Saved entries
▼▼▼

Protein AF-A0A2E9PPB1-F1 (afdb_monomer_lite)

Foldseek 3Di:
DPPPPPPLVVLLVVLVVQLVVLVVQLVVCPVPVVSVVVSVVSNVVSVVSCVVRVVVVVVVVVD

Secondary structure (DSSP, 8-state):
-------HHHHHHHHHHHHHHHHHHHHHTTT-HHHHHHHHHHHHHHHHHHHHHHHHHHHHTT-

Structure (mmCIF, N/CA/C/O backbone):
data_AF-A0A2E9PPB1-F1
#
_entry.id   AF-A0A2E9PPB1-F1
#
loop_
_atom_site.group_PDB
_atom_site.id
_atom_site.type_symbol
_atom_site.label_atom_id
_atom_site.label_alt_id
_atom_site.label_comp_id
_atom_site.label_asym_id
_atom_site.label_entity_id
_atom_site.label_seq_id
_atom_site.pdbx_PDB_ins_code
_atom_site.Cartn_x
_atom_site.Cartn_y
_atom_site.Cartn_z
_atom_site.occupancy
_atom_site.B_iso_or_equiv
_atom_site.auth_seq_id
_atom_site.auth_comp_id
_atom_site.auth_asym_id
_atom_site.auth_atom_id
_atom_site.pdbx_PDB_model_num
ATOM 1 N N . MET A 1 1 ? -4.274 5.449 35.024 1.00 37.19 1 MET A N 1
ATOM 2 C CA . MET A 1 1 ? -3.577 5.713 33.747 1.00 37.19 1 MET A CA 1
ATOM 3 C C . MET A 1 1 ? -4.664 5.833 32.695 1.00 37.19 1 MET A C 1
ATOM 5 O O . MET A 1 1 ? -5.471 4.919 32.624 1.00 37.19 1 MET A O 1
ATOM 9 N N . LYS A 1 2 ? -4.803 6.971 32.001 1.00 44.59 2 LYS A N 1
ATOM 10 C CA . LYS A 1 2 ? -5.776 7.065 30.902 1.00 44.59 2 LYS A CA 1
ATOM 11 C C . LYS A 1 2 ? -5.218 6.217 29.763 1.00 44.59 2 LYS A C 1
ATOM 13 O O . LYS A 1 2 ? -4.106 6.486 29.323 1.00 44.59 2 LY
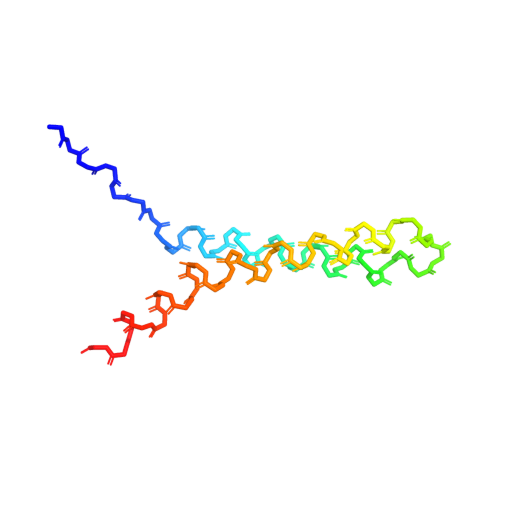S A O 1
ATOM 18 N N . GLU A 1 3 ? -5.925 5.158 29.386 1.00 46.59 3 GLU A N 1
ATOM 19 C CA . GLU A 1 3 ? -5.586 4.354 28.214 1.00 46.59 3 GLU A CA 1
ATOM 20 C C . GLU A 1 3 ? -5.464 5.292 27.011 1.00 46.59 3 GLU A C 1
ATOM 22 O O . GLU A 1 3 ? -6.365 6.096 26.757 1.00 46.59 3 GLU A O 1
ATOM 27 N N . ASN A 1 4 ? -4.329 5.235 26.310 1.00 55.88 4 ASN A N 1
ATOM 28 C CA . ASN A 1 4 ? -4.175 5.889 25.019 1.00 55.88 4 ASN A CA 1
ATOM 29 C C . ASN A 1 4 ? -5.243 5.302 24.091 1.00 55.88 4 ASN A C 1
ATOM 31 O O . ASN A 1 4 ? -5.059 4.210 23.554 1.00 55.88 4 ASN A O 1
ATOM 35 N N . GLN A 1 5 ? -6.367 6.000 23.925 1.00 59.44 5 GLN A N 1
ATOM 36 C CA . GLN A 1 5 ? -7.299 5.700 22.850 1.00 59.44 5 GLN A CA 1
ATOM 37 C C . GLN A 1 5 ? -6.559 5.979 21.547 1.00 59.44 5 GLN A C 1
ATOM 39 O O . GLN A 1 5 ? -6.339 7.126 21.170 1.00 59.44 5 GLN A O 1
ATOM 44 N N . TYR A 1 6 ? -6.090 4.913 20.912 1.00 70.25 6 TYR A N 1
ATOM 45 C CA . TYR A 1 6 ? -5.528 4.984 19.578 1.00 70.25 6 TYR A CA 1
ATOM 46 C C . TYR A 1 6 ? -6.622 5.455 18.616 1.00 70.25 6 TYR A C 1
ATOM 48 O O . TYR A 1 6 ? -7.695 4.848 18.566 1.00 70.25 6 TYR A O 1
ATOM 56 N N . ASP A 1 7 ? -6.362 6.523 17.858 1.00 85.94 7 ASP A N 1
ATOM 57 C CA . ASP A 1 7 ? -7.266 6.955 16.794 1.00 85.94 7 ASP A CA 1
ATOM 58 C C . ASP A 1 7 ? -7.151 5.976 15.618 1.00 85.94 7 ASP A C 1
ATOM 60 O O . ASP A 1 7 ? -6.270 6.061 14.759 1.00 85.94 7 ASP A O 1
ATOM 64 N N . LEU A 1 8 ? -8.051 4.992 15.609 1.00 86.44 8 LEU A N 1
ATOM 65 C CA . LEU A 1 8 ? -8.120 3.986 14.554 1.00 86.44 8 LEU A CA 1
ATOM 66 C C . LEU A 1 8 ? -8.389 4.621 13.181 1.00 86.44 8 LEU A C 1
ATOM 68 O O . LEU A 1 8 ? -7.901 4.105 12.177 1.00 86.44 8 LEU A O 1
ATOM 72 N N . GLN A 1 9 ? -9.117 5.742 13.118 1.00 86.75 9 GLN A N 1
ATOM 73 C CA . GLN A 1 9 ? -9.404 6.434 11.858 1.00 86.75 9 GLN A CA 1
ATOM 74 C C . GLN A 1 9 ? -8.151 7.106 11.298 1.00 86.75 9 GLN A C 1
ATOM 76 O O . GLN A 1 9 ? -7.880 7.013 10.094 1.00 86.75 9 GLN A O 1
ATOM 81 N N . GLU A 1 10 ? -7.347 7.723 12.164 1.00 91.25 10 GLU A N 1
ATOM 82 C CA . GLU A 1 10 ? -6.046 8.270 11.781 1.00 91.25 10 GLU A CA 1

▲▲▲
▼▼▼

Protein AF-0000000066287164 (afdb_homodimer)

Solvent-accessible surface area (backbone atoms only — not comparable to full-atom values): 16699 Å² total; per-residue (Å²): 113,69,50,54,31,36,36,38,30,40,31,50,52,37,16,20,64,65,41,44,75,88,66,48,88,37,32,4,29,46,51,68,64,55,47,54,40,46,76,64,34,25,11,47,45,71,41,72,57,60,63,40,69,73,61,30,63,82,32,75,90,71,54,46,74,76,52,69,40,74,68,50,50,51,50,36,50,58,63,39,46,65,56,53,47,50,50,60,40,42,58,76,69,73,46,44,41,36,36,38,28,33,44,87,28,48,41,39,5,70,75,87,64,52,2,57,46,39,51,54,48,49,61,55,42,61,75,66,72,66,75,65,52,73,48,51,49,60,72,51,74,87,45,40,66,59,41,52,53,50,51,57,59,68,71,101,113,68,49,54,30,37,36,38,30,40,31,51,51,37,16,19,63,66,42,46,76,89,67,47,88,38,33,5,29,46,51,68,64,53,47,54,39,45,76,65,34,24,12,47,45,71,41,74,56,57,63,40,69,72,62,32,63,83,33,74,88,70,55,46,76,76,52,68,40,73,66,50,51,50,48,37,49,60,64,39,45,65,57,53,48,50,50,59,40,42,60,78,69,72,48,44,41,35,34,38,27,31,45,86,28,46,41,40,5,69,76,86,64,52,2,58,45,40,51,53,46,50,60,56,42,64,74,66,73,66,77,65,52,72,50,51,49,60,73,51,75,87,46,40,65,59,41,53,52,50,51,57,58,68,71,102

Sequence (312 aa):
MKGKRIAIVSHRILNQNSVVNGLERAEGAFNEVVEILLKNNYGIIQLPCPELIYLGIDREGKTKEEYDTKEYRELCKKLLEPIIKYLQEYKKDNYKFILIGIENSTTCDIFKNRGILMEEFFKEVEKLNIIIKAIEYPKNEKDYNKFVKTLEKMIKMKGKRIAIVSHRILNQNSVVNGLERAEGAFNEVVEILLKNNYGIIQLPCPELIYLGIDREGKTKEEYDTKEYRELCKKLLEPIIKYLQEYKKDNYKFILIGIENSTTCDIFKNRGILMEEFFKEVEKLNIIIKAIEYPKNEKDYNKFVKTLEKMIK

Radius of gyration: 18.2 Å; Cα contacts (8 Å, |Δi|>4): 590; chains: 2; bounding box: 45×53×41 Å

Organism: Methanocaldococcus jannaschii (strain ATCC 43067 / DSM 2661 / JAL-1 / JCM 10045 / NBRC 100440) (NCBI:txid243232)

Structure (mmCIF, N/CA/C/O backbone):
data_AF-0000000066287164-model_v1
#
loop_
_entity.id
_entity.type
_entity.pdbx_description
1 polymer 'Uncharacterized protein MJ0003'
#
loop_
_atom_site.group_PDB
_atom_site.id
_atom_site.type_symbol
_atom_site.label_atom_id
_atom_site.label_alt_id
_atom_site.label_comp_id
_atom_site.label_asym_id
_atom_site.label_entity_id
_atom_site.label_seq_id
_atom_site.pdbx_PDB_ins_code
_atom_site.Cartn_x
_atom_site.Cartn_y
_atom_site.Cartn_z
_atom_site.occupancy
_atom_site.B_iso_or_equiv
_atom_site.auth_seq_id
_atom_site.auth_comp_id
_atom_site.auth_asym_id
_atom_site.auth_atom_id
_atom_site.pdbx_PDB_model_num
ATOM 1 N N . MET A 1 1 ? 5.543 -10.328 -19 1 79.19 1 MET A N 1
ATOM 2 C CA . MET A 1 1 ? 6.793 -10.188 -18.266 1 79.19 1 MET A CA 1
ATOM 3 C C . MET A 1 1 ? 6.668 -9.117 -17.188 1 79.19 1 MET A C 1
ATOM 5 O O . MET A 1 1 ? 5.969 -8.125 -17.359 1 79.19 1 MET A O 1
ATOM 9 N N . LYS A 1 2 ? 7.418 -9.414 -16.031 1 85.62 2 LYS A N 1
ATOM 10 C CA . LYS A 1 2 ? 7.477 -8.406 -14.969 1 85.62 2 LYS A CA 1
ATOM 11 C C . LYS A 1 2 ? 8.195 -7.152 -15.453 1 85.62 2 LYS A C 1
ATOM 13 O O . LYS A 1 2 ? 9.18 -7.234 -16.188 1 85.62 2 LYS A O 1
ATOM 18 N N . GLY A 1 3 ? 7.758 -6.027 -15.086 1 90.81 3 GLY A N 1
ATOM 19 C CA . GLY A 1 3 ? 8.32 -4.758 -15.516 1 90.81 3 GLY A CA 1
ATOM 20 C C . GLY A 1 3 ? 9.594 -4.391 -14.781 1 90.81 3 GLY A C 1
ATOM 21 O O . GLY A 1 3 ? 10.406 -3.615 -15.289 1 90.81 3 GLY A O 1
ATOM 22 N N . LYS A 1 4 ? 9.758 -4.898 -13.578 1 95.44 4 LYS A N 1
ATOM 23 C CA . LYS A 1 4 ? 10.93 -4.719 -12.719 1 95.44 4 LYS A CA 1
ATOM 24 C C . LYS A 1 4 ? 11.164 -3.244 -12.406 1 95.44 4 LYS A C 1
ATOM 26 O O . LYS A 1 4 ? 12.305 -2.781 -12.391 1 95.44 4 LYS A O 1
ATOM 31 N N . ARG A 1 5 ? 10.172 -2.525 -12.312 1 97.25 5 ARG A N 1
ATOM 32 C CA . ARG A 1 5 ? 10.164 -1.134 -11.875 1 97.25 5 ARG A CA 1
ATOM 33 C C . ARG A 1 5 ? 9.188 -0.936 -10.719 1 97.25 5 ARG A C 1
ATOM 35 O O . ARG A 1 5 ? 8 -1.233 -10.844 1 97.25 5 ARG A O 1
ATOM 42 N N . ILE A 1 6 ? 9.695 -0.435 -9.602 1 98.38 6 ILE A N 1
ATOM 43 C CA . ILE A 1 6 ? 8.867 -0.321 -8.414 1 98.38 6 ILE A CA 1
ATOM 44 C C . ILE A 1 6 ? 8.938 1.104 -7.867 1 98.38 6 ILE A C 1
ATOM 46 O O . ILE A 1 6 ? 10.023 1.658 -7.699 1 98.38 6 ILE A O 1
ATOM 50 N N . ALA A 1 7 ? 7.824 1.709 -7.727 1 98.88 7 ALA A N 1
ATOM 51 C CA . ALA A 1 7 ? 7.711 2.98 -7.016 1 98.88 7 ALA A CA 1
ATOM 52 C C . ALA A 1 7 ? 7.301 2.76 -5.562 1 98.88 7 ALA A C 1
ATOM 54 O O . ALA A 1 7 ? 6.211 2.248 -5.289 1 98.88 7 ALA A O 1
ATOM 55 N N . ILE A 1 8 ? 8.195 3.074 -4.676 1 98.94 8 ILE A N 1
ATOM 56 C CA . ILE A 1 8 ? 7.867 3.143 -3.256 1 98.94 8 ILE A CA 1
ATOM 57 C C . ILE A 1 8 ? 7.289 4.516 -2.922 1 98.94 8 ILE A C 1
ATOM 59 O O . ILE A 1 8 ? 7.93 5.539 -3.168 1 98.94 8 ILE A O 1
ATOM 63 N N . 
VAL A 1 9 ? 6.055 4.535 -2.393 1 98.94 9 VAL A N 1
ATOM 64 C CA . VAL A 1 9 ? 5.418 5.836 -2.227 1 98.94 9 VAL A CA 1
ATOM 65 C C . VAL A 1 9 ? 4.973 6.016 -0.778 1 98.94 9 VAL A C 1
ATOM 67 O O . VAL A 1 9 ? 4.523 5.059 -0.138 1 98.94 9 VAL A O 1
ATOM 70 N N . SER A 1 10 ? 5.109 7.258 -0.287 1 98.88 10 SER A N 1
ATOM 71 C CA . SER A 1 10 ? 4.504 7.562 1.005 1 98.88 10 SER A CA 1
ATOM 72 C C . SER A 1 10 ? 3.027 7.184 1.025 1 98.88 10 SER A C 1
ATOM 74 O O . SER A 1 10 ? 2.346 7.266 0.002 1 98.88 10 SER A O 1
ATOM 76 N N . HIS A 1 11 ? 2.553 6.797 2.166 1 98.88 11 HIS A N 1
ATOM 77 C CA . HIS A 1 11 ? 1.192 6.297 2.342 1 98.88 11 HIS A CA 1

▲▲▲
▼▼▼

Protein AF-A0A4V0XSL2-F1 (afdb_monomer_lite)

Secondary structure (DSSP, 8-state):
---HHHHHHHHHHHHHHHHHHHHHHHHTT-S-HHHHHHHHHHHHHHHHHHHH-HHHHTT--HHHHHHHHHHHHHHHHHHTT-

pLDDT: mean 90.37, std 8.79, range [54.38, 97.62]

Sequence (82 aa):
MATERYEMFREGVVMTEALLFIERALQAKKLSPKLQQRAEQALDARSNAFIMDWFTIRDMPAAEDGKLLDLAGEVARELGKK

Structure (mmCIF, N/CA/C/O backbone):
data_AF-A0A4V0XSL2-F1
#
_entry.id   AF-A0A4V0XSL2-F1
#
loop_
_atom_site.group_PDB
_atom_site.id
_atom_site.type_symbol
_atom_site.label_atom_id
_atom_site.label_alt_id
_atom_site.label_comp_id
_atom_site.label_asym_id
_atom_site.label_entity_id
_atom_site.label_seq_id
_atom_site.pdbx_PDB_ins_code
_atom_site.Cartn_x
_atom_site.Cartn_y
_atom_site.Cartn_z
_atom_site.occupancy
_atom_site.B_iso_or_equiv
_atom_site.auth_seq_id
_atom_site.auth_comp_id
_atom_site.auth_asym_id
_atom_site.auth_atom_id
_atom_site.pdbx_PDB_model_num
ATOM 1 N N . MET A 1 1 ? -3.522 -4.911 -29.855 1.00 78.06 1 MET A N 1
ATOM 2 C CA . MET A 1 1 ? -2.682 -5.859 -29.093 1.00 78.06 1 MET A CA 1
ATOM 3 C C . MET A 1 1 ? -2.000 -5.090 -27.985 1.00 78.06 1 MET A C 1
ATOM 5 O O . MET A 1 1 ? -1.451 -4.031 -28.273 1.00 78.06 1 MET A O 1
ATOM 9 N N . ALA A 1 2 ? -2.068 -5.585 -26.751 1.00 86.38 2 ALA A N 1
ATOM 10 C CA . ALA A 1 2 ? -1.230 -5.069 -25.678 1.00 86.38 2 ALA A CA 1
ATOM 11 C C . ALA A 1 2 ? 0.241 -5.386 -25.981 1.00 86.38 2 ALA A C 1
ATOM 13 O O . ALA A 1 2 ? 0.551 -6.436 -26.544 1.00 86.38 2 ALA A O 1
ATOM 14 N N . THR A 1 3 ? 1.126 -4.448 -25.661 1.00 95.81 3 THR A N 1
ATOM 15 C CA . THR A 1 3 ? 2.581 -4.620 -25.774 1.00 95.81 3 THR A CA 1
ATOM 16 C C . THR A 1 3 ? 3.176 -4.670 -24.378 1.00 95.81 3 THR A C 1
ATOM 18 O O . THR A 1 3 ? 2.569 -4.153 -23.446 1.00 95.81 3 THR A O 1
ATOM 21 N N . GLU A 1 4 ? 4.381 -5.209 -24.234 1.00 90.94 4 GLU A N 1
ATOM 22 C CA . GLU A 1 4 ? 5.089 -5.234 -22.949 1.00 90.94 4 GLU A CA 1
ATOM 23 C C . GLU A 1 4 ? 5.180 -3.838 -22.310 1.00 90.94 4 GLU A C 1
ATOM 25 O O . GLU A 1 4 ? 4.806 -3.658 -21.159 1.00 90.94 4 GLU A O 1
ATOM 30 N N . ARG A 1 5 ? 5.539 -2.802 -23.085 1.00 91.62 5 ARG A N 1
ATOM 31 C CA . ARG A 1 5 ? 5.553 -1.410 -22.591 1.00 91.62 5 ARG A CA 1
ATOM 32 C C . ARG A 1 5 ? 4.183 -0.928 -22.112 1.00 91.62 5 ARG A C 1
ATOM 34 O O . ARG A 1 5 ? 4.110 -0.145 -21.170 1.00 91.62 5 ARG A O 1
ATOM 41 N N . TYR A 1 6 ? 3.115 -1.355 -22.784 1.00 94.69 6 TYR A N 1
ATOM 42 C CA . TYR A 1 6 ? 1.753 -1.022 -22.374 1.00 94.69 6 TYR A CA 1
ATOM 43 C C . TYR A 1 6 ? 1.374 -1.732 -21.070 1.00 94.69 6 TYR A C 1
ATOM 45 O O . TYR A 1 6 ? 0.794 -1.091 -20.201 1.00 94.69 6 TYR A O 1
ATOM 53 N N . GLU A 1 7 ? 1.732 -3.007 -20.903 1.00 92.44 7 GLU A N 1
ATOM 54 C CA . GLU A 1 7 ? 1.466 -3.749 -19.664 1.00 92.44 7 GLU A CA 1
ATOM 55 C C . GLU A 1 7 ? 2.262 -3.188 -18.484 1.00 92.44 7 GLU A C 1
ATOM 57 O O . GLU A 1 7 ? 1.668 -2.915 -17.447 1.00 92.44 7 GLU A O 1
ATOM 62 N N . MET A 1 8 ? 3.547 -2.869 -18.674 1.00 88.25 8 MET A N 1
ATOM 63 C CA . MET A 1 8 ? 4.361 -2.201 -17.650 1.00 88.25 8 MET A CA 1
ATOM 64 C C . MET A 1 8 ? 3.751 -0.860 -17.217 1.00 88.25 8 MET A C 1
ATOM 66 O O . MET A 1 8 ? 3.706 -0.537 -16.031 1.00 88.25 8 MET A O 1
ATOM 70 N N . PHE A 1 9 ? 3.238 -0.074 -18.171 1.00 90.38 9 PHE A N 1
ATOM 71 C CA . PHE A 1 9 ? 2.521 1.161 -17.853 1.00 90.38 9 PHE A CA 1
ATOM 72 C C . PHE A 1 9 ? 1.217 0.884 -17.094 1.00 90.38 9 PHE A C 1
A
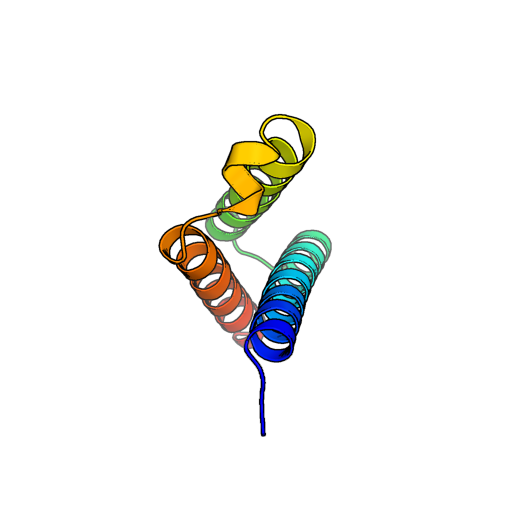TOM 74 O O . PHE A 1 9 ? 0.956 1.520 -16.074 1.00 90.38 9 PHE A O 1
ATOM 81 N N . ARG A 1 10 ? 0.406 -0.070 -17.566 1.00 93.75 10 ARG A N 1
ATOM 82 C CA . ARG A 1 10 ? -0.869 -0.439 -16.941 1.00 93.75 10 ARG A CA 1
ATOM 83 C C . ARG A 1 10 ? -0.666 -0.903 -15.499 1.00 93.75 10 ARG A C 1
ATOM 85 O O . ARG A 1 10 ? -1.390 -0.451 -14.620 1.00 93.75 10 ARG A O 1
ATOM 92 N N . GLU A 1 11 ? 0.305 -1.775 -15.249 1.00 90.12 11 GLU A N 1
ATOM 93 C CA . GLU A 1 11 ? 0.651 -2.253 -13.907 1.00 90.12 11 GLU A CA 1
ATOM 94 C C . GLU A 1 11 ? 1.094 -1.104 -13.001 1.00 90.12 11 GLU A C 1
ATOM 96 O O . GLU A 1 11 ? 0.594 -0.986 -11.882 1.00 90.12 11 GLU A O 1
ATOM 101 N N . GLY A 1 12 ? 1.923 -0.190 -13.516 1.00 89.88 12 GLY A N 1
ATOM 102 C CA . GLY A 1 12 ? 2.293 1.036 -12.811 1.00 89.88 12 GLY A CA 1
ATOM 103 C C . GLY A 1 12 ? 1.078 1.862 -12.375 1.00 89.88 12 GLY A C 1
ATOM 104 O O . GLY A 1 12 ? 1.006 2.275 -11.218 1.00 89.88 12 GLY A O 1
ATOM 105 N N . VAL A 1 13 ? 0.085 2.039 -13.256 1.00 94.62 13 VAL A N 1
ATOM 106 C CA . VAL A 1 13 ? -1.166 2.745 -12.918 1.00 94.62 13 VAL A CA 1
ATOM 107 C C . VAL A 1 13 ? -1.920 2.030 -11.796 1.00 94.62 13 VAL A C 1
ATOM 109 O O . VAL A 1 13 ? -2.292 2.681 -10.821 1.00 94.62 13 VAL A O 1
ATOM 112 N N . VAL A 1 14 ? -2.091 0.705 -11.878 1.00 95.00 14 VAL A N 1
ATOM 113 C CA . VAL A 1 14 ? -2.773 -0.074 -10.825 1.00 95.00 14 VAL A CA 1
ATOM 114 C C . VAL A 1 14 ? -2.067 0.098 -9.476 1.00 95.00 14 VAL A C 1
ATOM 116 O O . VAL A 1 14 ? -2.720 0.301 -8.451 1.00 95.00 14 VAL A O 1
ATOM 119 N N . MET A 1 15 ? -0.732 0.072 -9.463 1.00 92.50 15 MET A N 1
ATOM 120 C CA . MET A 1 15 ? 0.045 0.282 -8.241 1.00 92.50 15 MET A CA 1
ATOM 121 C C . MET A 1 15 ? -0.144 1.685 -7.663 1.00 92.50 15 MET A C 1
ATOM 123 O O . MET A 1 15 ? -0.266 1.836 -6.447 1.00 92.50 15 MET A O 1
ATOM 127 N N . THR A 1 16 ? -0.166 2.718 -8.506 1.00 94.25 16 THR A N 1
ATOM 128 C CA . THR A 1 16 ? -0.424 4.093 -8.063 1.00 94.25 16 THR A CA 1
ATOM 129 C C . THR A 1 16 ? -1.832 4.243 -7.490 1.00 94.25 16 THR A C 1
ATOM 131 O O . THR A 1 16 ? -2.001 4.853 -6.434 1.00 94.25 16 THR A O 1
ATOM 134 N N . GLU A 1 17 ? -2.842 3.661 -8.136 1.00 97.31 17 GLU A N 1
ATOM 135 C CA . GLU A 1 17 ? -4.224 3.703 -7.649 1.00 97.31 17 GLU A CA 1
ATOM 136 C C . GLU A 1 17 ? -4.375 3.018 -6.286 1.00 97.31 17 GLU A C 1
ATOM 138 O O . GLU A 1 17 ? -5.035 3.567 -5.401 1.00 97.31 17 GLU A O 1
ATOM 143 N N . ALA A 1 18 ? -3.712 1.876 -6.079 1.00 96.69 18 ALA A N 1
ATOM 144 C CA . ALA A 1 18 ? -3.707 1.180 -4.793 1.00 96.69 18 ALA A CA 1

▲▲▲

◆ Exercise brief: What you return should be exactly the lines above, starting at the one with "ATOM 18 N N . GLY" and ending at the one with "ATOM 23 C CA", and nothing else.

◆ The completed task:
ATOM 18 N N . GLY A 1 3 ? 7.758 -6.027 -15.086 1 90.81 3 GLY A N 1
ATOM 19 C CA . GLY A 1 3 ? 8.32 -4.758 -15.516 1 90.81 3 GLY A CA 1
ATOM 20 C C . GLY A 1 3 ? 9.594 -4.391 -14.781 1 90.81 3 GLY A C 1
ATOM 21 O O . GLY A 1 3 ? 10.406 -3.615 -15.289 1 90.81 3 GLY A O 1
ATOM 22 N N . LYS A 1 4 ? 9.758 -4.898 -13.578 1 95.44 4 LYS A N 1
ATOM 23 C CA . LYS A 1 4 ? 10.93 -4.719 -12.719 1 95.44 4 LYS A CA 1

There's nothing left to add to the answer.